DATASET ENTRIES Block Start

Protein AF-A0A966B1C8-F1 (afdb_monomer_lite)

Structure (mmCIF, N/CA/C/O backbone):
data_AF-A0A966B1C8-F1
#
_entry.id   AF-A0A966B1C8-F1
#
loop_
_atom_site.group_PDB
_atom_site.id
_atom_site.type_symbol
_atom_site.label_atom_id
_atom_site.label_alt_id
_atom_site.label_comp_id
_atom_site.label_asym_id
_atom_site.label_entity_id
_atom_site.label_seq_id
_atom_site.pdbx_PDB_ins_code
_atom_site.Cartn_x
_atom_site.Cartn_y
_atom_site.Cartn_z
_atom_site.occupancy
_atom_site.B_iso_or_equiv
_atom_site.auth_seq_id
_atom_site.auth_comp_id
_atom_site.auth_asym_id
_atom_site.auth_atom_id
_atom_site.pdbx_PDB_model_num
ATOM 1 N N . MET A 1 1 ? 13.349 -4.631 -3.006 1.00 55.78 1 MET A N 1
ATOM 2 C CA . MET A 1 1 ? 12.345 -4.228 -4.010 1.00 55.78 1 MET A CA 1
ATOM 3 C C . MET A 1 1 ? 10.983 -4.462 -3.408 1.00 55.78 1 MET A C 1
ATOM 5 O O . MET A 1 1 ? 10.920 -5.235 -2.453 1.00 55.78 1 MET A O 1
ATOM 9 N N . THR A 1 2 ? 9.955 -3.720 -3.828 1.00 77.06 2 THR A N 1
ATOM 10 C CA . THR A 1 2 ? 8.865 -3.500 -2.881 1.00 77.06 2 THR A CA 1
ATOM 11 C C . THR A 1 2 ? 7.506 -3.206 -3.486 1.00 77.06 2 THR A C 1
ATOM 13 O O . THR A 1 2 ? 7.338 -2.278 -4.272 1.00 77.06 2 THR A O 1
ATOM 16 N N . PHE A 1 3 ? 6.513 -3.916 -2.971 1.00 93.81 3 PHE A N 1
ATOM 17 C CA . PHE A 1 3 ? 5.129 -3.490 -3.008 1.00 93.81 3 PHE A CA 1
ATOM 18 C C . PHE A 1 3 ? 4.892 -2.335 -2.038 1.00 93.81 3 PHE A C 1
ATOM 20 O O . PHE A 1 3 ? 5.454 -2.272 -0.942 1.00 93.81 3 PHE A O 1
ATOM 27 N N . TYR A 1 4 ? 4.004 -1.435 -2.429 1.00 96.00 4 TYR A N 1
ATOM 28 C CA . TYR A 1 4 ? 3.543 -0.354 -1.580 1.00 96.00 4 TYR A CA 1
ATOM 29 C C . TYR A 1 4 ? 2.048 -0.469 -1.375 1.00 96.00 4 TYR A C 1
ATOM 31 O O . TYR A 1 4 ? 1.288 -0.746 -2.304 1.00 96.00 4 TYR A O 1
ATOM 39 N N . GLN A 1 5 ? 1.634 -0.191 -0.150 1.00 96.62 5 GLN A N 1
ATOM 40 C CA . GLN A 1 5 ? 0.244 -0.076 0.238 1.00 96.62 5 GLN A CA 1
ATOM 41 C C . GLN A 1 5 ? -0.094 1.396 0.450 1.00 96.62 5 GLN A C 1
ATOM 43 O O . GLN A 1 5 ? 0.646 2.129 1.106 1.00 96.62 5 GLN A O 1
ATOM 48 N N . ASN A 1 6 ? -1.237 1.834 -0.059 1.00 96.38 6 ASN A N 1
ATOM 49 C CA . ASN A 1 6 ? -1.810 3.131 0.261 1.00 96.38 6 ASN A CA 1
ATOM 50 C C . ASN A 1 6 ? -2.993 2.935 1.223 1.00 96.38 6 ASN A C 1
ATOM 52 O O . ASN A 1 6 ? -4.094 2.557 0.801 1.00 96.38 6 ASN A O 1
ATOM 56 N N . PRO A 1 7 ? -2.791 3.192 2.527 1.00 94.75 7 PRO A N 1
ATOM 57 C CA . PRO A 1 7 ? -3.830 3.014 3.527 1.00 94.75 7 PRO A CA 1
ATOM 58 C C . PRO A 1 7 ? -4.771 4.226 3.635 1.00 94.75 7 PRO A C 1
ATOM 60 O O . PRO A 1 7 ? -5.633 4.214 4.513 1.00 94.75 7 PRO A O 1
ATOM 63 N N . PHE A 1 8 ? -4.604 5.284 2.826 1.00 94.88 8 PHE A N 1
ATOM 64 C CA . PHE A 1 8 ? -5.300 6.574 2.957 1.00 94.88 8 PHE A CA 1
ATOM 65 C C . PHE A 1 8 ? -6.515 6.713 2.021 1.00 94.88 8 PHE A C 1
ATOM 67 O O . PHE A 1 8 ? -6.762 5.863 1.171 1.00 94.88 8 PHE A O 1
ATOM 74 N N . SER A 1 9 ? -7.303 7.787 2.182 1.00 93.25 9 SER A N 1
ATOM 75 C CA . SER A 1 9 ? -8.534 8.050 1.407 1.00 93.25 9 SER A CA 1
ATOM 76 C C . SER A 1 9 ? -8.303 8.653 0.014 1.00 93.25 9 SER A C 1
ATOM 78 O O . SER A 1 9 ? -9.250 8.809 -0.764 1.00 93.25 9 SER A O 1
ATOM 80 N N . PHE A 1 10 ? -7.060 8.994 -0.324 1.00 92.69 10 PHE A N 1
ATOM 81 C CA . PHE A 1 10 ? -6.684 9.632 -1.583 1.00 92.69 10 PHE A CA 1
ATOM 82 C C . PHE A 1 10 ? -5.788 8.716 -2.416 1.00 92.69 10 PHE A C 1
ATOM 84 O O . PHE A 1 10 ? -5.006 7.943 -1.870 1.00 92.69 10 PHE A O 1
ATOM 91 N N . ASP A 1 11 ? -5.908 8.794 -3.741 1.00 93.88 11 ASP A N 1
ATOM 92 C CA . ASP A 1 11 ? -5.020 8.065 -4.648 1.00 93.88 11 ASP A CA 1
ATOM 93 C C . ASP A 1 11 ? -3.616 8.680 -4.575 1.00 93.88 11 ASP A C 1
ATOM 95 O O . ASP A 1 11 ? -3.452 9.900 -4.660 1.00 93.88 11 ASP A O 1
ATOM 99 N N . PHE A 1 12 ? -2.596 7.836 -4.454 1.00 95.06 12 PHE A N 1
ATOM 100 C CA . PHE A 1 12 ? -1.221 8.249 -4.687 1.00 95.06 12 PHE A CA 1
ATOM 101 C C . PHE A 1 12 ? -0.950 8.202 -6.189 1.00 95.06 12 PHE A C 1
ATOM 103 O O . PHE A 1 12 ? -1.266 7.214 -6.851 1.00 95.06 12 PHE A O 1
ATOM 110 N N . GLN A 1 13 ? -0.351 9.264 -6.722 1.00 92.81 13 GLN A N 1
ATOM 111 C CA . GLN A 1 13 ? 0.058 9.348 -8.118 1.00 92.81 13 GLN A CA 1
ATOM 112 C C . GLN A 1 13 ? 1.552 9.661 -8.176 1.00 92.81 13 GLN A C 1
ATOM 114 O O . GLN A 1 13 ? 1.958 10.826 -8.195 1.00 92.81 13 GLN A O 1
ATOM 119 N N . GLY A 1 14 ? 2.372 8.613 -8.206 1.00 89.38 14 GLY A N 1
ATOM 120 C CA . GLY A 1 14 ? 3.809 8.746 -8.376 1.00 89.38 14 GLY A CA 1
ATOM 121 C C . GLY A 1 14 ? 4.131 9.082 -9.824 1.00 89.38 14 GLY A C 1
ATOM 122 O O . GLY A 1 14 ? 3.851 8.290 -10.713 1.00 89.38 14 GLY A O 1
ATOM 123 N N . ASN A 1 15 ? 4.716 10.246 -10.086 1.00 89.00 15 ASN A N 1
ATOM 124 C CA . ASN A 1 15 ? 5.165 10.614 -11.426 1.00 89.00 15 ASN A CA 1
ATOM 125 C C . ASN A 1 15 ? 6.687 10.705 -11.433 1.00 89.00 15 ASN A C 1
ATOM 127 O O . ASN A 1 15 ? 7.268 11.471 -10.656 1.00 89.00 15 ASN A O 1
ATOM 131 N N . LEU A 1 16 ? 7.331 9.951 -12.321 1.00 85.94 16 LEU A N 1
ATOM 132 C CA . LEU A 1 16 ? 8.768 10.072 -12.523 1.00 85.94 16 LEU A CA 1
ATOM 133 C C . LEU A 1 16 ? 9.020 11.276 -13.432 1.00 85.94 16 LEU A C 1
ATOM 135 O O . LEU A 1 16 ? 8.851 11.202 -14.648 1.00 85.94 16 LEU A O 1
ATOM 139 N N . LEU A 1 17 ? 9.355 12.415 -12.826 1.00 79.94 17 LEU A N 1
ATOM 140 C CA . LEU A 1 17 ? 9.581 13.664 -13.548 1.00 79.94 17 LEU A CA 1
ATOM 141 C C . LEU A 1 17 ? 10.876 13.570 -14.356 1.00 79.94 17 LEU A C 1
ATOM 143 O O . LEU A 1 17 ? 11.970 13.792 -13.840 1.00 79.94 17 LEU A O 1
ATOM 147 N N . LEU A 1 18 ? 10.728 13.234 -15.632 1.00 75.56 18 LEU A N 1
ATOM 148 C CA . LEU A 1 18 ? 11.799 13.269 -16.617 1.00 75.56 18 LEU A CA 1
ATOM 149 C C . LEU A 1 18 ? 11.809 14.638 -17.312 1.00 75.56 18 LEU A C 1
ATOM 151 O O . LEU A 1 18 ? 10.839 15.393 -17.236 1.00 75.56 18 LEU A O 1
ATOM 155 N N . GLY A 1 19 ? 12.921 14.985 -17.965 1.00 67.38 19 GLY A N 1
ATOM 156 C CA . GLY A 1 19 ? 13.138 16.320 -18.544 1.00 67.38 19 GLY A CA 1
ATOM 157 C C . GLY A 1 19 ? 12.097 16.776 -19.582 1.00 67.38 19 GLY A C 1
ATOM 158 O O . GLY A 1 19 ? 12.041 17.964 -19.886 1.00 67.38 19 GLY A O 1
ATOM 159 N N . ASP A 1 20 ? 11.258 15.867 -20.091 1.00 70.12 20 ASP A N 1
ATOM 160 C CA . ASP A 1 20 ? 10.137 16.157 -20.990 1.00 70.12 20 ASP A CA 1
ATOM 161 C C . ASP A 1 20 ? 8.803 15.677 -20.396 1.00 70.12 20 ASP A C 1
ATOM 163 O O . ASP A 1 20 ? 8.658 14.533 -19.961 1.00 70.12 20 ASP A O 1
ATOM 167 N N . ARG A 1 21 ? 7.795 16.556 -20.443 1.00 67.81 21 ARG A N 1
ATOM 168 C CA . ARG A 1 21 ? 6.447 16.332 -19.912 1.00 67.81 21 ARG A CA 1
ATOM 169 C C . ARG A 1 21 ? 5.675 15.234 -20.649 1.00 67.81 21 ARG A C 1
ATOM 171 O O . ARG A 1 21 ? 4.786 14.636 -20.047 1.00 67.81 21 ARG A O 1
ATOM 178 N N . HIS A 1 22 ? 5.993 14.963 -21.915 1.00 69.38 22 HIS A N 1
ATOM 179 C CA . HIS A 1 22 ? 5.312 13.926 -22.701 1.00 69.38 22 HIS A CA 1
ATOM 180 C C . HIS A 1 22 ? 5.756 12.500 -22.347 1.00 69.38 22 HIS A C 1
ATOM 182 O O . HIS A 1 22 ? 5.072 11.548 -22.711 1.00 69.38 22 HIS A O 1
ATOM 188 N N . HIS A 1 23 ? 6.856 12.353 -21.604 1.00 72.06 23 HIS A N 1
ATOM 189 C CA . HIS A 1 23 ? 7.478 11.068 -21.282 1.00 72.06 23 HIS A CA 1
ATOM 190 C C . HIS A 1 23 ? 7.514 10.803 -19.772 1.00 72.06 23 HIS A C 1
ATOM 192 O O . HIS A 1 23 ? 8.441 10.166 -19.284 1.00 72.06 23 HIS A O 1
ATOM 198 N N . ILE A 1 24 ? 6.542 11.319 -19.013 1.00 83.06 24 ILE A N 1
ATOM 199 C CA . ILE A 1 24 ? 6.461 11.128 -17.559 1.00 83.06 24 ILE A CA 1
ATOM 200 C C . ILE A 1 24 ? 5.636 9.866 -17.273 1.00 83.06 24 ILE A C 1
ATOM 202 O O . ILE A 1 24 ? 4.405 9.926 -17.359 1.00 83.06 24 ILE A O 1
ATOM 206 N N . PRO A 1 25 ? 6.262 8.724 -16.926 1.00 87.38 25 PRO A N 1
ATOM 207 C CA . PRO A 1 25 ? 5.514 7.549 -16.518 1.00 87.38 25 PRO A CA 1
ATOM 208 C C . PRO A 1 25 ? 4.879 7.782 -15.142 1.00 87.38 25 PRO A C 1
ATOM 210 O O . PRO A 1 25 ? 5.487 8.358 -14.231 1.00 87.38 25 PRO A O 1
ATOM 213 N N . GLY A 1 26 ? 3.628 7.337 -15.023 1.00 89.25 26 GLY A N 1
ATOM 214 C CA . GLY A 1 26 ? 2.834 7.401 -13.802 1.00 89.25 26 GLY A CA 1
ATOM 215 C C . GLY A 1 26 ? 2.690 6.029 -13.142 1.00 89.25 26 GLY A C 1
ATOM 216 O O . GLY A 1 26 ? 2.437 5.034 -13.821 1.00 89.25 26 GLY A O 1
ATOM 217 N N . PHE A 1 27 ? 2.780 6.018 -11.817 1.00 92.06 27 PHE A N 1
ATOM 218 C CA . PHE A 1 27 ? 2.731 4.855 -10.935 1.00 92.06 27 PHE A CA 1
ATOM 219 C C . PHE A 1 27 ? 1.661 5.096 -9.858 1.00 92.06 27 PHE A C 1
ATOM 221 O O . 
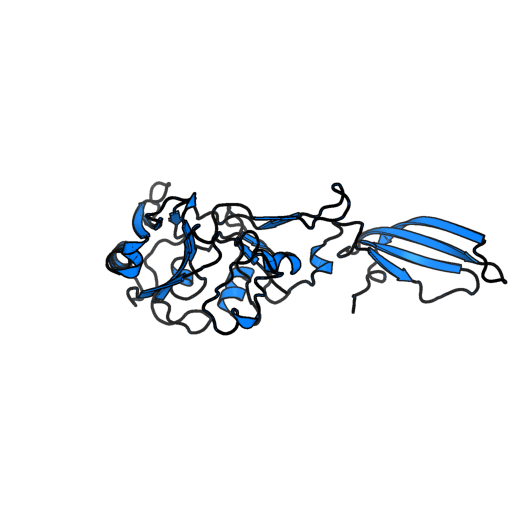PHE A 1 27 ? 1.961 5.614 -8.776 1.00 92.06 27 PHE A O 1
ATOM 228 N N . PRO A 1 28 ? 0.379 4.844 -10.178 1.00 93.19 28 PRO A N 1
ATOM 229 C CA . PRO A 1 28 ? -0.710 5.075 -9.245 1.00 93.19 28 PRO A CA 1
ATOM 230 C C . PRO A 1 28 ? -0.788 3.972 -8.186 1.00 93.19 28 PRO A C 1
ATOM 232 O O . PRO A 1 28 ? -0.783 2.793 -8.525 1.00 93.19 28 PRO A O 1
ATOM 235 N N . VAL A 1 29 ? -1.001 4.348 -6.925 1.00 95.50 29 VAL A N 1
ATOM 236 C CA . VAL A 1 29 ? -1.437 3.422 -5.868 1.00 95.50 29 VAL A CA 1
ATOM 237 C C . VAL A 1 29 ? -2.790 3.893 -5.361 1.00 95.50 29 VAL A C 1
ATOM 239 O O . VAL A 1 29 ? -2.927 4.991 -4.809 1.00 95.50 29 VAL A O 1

DATASET ENTRIES Block End

WORK TO BE COMPLETED -> Here the job is to set down exactly the lines of the material above that fall between the one with "ATOM 2 C CA" and the one with "ATOM 41 C C", inclusive, and nothing beyond them.

TASK RESULT ->
ATOM 2 C CA . MET A 1 1 ? 12.345 -4.228 -4.010 1.00 55.78 1 MET A CA 1
ATOM 3 C C . MET A 1 1 ? 10.983 -4.462 -3.408 1.00 55.78 1 MET A C 1
ATOM 5 O O . MET A 1 1 ? 10.920 -5.235 -2.453 1.00 55.78 1 MET A O 1
ATOM 9 N N . THR A 1 2 ? 9.955 -3.720 -3.828 1.00 77.06 2 THR A N 1
ATOM 10 C CA . THR A 1 2 ? 8.865 -3.500 -2.881 1.00 77.06 2 THR A CA 1
ATOM 11 C C . THR A 1 2 ? 7.506 -3.206 -3.486 1.00 77.06 2 THR A C 1
ATOM 13 O O . THR A 1 2 ? 7.338 -2.278 -4.272 1.00 77.06 2 THR A O 1
ATOM 16 N N . PHE A 1 3 ? 6.513 -3.916 -2.971 1.00 93.81 3 PHE A N 1
ATOM 17 C CA . PHE A 1 3 ? 5.129 -3.490 -3.008 1.00 93.81 3 PHE A CA 1
ATOM 18 C C . PHE A 1 3 ? 4.892 -2.335 -2.038 1.00 93.81 3 PHE A C 1
ATOM 20 O O . PHE A 1 3 ? 5.454 -2.272 -0.942 1.00 93.81 3 PHE A O 1
ATOM 27 N N . TYR A 1 4 ? 4.004 -1.435 -2.429 1.00 96.00 4 TYR A N 1
ATOM 28 C CA . TYR A 1 4 ? 3.543 -0.354 -1.580 1.00 96.00 4 TYR A CA 1
ATOM 29 C C . TYR A 1 4 ? 2.048 -0.469 -1.375 1.00 96.00 4 TYR A C 1
ATOM 31 O O . TYR A 1 4 ? 1.288 -0.746 -2.304 1.00 96.00 4 TYR A O 1
ATOM 39 N N . GLN A 1 5 ? 1.634 -0.191 -0.150 1.00 96.62 5 GLN A N 1
ATOM 40 C CA . GLN A 1 5 ? 0.244 -0.076 0.238 1.00 96.62 5 GLN A CA 1
ATOM 41 C C . GLN A 1 5 ? -0.094 1.396 0.450 1.00 96.62 5 GLN A C 1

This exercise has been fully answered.